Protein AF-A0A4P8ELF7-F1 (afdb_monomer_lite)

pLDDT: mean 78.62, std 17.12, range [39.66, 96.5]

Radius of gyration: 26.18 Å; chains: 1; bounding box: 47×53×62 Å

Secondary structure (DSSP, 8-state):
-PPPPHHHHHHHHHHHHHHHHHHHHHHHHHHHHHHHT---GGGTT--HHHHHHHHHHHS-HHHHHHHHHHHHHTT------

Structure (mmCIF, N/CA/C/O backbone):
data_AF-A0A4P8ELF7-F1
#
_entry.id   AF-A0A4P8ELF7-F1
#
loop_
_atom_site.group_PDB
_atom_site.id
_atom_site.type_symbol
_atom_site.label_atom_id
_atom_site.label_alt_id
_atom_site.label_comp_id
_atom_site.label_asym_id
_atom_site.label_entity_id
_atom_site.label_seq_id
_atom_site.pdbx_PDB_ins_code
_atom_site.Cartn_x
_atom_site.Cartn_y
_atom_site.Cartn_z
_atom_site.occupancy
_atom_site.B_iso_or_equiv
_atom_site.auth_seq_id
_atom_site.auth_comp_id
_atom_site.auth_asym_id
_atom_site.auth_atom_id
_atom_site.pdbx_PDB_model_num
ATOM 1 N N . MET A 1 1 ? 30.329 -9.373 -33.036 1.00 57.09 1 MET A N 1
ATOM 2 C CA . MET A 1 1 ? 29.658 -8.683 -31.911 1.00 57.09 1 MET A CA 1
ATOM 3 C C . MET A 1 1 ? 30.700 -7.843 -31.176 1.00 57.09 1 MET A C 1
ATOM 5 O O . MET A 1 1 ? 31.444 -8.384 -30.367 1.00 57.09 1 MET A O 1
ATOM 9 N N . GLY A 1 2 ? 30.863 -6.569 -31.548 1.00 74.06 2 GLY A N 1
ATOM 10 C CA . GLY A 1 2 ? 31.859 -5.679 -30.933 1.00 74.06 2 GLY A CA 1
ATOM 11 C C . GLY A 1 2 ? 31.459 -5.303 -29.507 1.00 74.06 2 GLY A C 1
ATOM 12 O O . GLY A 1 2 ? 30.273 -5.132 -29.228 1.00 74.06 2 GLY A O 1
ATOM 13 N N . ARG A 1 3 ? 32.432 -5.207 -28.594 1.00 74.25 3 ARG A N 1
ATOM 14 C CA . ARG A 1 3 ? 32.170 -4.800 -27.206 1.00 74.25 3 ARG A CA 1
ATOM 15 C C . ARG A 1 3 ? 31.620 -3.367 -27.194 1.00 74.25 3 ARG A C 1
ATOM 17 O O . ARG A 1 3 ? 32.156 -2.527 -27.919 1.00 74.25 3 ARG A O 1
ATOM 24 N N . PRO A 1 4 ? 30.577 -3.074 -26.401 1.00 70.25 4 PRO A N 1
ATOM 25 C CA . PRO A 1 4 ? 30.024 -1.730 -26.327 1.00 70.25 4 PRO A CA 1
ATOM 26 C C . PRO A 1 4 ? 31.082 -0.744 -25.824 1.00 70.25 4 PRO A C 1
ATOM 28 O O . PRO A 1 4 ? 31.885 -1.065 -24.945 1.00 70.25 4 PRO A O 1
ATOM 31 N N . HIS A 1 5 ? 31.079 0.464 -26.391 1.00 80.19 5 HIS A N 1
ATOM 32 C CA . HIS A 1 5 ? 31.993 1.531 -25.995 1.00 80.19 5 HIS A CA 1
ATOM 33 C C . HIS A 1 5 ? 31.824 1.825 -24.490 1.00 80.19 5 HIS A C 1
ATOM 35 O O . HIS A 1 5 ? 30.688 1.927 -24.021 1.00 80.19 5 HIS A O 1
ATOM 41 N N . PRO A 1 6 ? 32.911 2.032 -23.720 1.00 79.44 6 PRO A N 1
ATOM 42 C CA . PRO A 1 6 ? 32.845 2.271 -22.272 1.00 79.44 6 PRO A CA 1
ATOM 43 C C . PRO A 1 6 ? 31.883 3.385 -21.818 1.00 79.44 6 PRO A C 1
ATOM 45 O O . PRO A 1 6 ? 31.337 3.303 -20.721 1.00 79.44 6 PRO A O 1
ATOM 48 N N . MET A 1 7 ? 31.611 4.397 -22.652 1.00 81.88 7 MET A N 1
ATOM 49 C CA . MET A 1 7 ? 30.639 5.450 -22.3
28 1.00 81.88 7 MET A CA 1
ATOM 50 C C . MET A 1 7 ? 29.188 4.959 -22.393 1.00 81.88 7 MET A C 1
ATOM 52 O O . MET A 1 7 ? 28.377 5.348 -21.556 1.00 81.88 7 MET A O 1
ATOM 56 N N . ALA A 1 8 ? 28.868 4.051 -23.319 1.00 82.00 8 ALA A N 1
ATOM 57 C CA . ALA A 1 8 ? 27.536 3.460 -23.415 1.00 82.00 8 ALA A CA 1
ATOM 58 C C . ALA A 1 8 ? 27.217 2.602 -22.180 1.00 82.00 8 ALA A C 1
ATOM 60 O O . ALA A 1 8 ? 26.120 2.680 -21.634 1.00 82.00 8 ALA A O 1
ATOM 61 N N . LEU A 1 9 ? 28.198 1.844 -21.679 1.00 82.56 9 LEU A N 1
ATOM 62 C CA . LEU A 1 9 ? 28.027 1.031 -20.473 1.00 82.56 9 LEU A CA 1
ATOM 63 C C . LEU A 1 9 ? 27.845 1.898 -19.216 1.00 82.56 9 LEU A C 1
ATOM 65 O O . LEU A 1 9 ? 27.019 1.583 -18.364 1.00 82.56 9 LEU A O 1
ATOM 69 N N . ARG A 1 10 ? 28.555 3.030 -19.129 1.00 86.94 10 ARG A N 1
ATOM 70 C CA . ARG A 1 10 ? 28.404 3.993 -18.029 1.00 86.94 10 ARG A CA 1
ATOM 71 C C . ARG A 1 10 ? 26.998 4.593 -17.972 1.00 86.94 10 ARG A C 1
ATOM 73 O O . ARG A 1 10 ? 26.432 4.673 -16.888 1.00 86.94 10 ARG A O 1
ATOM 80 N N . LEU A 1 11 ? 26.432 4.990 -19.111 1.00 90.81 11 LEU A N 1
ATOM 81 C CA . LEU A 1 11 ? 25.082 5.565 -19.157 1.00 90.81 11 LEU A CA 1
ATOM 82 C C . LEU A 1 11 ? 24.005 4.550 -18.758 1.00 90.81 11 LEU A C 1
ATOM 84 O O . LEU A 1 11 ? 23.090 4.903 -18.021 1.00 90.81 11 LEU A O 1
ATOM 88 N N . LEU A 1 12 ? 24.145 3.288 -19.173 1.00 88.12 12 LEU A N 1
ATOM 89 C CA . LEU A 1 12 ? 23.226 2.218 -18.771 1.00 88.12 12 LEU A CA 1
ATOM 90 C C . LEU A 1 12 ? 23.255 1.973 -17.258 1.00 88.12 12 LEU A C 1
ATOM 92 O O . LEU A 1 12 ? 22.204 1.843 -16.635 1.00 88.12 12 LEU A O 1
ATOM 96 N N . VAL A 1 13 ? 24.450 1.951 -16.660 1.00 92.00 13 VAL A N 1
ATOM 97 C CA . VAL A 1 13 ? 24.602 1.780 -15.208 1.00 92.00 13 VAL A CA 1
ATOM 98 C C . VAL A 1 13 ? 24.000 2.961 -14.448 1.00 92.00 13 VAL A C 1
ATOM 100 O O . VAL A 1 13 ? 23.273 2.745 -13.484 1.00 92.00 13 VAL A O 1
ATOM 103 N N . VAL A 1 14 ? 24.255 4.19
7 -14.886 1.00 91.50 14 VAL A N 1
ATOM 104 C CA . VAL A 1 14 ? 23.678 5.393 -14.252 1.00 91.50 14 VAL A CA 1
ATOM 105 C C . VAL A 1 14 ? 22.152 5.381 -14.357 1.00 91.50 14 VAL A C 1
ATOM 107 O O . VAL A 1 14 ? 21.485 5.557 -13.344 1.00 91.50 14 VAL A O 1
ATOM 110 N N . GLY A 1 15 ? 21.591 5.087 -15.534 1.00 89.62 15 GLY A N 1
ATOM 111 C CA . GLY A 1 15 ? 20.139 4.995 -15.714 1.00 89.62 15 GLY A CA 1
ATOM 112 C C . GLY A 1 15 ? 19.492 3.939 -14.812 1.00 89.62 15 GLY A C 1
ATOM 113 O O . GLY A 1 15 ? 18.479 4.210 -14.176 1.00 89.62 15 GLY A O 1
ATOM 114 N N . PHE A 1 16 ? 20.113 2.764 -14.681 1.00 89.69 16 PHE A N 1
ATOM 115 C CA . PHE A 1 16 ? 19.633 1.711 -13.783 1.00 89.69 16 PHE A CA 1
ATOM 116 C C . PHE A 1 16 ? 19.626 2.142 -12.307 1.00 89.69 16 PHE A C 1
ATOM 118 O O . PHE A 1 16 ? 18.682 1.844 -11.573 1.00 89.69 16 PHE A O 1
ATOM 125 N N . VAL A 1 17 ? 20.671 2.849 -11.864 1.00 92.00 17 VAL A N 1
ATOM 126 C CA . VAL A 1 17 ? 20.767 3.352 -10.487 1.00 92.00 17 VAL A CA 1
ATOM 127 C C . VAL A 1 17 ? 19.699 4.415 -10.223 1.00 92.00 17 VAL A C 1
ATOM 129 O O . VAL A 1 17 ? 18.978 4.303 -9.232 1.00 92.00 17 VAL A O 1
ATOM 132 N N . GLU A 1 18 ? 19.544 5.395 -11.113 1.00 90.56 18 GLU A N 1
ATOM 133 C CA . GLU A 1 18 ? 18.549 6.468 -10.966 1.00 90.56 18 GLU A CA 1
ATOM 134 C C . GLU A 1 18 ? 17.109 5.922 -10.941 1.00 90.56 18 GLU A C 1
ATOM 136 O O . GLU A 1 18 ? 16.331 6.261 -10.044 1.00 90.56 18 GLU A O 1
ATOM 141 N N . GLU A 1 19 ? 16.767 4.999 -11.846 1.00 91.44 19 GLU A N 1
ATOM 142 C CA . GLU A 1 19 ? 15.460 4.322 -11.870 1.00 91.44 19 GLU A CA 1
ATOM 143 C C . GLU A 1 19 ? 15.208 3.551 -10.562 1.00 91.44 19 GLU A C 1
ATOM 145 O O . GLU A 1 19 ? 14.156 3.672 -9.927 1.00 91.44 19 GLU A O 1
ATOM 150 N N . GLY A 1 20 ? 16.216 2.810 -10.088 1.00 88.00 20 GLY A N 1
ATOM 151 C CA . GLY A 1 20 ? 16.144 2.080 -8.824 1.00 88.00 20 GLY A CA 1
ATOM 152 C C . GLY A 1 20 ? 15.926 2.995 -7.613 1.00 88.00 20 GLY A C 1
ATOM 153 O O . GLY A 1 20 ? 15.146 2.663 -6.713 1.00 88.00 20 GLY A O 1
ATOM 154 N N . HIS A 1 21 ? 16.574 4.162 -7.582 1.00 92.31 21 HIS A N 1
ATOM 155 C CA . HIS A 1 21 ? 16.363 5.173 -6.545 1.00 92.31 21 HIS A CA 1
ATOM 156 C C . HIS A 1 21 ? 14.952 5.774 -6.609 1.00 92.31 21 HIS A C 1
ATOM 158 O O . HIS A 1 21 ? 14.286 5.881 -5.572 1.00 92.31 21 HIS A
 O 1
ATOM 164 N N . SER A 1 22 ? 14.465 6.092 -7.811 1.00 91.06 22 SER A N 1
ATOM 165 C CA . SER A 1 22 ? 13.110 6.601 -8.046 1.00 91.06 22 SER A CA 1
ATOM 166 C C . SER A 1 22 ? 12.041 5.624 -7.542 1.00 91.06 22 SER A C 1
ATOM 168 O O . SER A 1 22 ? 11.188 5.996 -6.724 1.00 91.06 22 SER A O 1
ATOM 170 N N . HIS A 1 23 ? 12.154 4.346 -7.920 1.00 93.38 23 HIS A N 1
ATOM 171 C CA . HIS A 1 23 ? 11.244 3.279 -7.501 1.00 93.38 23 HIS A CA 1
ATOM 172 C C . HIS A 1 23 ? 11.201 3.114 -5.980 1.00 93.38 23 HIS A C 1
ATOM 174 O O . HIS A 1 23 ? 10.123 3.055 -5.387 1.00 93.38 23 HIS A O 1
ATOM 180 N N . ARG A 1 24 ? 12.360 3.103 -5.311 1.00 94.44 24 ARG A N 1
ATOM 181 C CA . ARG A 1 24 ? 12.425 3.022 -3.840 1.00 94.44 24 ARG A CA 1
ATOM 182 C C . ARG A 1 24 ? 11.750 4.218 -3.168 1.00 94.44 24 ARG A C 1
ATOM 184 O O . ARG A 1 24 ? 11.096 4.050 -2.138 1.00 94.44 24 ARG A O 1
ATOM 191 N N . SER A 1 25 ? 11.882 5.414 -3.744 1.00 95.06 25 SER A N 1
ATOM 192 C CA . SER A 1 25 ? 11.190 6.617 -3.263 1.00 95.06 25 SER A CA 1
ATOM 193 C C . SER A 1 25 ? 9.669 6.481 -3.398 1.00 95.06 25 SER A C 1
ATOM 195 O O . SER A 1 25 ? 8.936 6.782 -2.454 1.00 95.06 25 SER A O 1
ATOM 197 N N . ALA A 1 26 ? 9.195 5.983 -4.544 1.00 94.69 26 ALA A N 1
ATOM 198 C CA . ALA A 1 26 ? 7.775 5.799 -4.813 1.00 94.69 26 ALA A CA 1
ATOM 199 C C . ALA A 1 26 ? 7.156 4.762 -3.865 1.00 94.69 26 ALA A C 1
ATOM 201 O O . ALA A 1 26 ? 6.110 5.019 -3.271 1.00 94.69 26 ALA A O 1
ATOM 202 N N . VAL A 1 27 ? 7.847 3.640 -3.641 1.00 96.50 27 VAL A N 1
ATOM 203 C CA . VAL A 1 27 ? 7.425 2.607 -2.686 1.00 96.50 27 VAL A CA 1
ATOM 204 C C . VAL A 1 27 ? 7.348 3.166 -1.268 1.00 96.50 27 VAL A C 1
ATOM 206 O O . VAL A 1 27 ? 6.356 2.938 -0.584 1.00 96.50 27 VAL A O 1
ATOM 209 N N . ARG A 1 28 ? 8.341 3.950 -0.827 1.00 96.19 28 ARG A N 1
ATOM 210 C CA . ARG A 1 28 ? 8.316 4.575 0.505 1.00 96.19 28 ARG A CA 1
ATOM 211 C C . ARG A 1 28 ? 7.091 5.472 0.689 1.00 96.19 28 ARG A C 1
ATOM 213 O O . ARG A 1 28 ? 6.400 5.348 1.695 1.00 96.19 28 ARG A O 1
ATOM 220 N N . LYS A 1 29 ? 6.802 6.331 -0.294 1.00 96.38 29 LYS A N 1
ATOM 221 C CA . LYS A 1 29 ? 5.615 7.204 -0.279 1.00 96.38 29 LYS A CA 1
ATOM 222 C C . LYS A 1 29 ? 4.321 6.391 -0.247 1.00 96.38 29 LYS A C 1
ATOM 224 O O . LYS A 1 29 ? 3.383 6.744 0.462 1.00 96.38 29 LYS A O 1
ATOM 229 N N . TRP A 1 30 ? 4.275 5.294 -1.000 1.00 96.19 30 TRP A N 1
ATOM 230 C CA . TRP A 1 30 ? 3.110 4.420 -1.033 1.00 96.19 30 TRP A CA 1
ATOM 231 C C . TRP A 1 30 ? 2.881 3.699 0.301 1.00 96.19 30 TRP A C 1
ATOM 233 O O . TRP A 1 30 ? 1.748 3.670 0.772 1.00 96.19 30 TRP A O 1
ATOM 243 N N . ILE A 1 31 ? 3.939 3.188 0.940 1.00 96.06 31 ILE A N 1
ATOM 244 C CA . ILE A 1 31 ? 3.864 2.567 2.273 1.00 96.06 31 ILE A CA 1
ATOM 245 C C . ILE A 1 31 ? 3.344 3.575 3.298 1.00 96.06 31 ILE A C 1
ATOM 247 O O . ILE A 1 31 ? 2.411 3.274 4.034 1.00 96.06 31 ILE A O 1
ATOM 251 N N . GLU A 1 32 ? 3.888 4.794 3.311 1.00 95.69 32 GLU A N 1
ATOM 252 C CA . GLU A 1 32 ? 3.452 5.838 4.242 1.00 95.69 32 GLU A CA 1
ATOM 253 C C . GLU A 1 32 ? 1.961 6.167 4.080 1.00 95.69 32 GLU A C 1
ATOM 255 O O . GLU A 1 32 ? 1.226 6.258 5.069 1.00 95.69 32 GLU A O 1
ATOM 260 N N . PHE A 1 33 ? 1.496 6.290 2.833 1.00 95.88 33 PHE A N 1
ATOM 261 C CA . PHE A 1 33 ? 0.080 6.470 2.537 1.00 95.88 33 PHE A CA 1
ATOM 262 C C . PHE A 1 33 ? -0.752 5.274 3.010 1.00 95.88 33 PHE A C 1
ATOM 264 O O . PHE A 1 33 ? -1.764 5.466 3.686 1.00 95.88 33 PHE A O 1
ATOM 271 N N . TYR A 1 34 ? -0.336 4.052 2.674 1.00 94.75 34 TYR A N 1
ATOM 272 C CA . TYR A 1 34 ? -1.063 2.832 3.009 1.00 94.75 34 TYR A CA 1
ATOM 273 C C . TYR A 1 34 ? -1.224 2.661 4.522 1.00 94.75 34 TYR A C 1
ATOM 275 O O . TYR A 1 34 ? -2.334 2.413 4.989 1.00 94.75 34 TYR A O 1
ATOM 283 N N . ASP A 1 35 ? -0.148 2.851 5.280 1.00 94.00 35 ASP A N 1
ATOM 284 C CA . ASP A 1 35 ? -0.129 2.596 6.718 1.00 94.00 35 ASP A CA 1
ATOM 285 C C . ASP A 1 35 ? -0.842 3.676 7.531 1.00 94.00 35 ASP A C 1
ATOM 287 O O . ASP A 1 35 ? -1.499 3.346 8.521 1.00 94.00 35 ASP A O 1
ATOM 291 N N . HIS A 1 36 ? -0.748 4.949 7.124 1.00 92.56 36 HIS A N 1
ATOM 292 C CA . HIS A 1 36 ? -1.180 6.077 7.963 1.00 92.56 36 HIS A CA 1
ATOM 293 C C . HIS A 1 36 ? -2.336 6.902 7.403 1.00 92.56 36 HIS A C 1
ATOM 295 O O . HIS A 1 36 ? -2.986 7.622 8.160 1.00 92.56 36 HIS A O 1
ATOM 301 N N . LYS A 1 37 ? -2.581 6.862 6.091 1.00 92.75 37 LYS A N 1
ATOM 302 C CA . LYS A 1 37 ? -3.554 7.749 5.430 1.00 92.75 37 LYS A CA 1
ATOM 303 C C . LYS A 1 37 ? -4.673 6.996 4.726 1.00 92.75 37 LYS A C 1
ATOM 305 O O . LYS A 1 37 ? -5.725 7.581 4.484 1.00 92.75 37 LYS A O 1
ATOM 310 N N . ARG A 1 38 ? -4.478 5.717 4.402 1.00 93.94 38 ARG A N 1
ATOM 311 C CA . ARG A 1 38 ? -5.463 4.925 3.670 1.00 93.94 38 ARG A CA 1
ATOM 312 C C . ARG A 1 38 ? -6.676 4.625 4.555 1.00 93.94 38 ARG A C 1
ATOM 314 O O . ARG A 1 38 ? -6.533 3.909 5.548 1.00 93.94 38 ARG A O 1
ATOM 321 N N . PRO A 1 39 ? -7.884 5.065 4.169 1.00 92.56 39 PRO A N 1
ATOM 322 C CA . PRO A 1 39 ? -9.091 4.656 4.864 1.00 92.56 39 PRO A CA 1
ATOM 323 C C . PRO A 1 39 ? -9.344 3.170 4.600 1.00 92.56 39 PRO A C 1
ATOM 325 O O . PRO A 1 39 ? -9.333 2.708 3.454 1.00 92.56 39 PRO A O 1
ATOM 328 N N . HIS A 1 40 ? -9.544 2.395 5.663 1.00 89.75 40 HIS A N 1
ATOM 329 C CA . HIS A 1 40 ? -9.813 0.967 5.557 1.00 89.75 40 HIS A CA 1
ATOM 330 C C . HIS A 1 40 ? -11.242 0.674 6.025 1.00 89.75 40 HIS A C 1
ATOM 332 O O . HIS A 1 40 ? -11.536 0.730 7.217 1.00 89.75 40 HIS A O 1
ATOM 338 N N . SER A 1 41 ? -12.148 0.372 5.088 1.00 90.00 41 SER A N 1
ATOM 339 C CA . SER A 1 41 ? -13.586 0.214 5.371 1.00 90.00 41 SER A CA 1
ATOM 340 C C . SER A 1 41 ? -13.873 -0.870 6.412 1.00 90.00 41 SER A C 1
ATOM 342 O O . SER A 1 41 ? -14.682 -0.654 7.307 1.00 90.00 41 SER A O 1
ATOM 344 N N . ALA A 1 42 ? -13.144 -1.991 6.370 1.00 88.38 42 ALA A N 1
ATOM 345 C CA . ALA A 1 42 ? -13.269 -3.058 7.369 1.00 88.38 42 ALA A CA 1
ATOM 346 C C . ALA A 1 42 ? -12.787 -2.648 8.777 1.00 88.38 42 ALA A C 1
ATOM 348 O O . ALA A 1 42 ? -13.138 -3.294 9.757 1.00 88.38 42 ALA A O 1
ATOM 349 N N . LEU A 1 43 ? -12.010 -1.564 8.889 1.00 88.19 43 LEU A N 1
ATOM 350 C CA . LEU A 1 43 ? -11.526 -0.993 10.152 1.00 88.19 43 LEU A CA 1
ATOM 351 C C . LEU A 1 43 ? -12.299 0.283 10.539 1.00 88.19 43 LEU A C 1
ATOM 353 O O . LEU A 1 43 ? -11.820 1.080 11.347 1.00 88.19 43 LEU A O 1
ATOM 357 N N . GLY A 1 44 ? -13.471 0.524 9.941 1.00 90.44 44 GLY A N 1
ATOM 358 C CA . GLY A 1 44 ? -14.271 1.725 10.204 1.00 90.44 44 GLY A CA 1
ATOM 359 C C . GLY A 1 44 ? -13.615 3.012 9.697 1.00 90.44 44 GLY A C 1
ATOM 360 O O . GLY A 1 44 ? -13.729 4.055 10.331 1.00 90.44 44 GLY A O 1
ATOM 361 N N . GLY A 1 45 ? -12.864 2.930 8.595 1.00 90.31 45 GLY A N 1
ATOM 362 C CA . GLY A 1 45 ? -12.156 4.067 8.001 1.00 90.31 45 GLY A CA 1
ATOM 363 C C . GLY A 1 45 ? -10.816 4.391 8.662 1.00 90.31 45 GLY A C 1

------------------------------------------------------------

**WORK INSTRUCTION:** Look above for the line holding "ATOM 45 O O". Print it and every line after it, exactly, through the line holding "ATOM 107 O O".

**FINISHED EXERCISE:**
ATOM 45 O O . PRO A 1 6 ? 31.337 3.303 -20.721 1.00 79.44 6 PRO A O 1
ATOM 48 N N . MET A 1 7 ? 31.611 4.397 -22.652 1.00 81.88 7 MET A N 1
ATOM 49 C CA . MET A 1 7 ? 30.639 5.450 -22.3
28 1.00 81.88 7 MET A CA 1
ATOM 50 C C . MET A 1 7 ? 29.188 4.959 -22.393 1.00 81.88 7 MET A C 1
ATOM 52 O O . MET A 1 7 ? 28.377 5.348 -21.556 1.00 81.88 7 MET A O 1
ATOM 56 N N . ALA A 1 8 ? 28.868 4.051 -23.319 1.00 82.00 8 ALA A N 1
ATOM 57 C CA . ALA A 1 8 ? 27.536 3.460 -23.415 1.00 82.00 8 ALA A CA 1
ATOM 58 C C . ALA A 1 8 ? 27.217 2.602 -22.180 1.00 82.00 8 ALA A C 1
ATOM 60 O O . ALA A 1 8 ? 26.120 2.680 -21.634 1.00 82.00 8 ALA A O 1
ATOM 61 N N . LEU A 1 9 ? 28.198 1.844 -21.679 1.00 82.56 9 LEU A N 1
ATOM 62 C CA . LEU A 1 9 ? 28.027 1.031 -20.473 1.00 82.56 9 LEU A CA 1
ATOM 63 C C . LEU A 1 9 ? 27.845 1.898 -19.216 1.00 82.56 9 LEU A C 1
ATOM 65 O O . LEU A 1 9 ? 27.019 1.583 -18.364 1.00 82.56 9 LEU A O 1
ATOM 69 N N . ARG A 1 10 ? 28.555 3.030 -19.129 1.00 86.94 10 ARG A N 1
ATOM 70 C CA . ARG A 1 10 ? 28.404 3.993 -18.029 1.00 86.94 10 ARG A CA 1
ATOM 71 C C . ARG A 1 10 ? 26.998 4.593 -17.972 1.00 86.94 10 ARG A C 1
ATOM 73 O O . ARG A 1 10 ? 26.432 4.673 -16.888 1.00 86.94 10 ARG A O 1
ATOM 80 N N . LEU A 1 11 ? 26.432 4.990 -19.111 1.00 90.81 11 LEU A N 1
ATOM 81 C CA . LEU A 1 11 ? 25.082 5.565 -19.157 1.00 90.81 11 LEU A CA 1
ATOM 82 C C . LEU A 1 11 ? 24.005 4.550 -18.758 1.00 90.81 11 LEU A C 1
ATOM 84 O O . LEU A 1 11 ? 23.090 4.903 -18.021 1.00 90.81 11 LEU A O 1
ATOM 88 N N . LEU A 1 12 ? 24.145 3.288 -19.173 1.00 88.12 12 LEU A N 1
ATOM 89 C CA . LEU A 1 12 ? 23.226 2.218 -18.771 1.00 88.12 12 LEU A CA 1
ATOM 90 C C . LEU A 1 12 ? 23.255 1.973 -17.258 1.00 88.12 12 LEU A C 1
ATOM 92 O O . LEU A 1 12 ? 22.204 1.843 -16.635 1.00 88.12 12 LEU A O 1
ATOM 96 N N . VAL A 1 13 ? 24.450 1.951 -16.660 1.00 92.00 13 VAL A N 1
ATOM 97 C CA . VAL A 1 13 ? 24.602 1.780 -15.208 1.00 92.00 13 VAL A CA 1
ATOM 98 C C . VAL A 1 13 ? 24.000 2.961 -14.448 1.00 92.00 13 VAL A C 1
ATOM 100 O O . VAL A 1 13 ? 23.273 2.745 -13.484 1.00 92.00 13 VAL A O 1
ATOM 103 N N . VAL A 1 14 ? 24.255 4.19
7 -14.886 1.00 91.50 14 VAL A N 1
ATOM 104 C CA . VAL A 1 14 ? 23.678 5.393 -14.252 1.00 91.50 14 VAL A CA 1
ATOM 105 C C . VAL A 1 14 ? 22.152 5.381 -14.357 1.00 91.50 14 VAL A C 1
ATOM 107 O O . VAL A 1 14 ? 21.485 5.557 -13.344 1.00 91.50 14 VAL A O 1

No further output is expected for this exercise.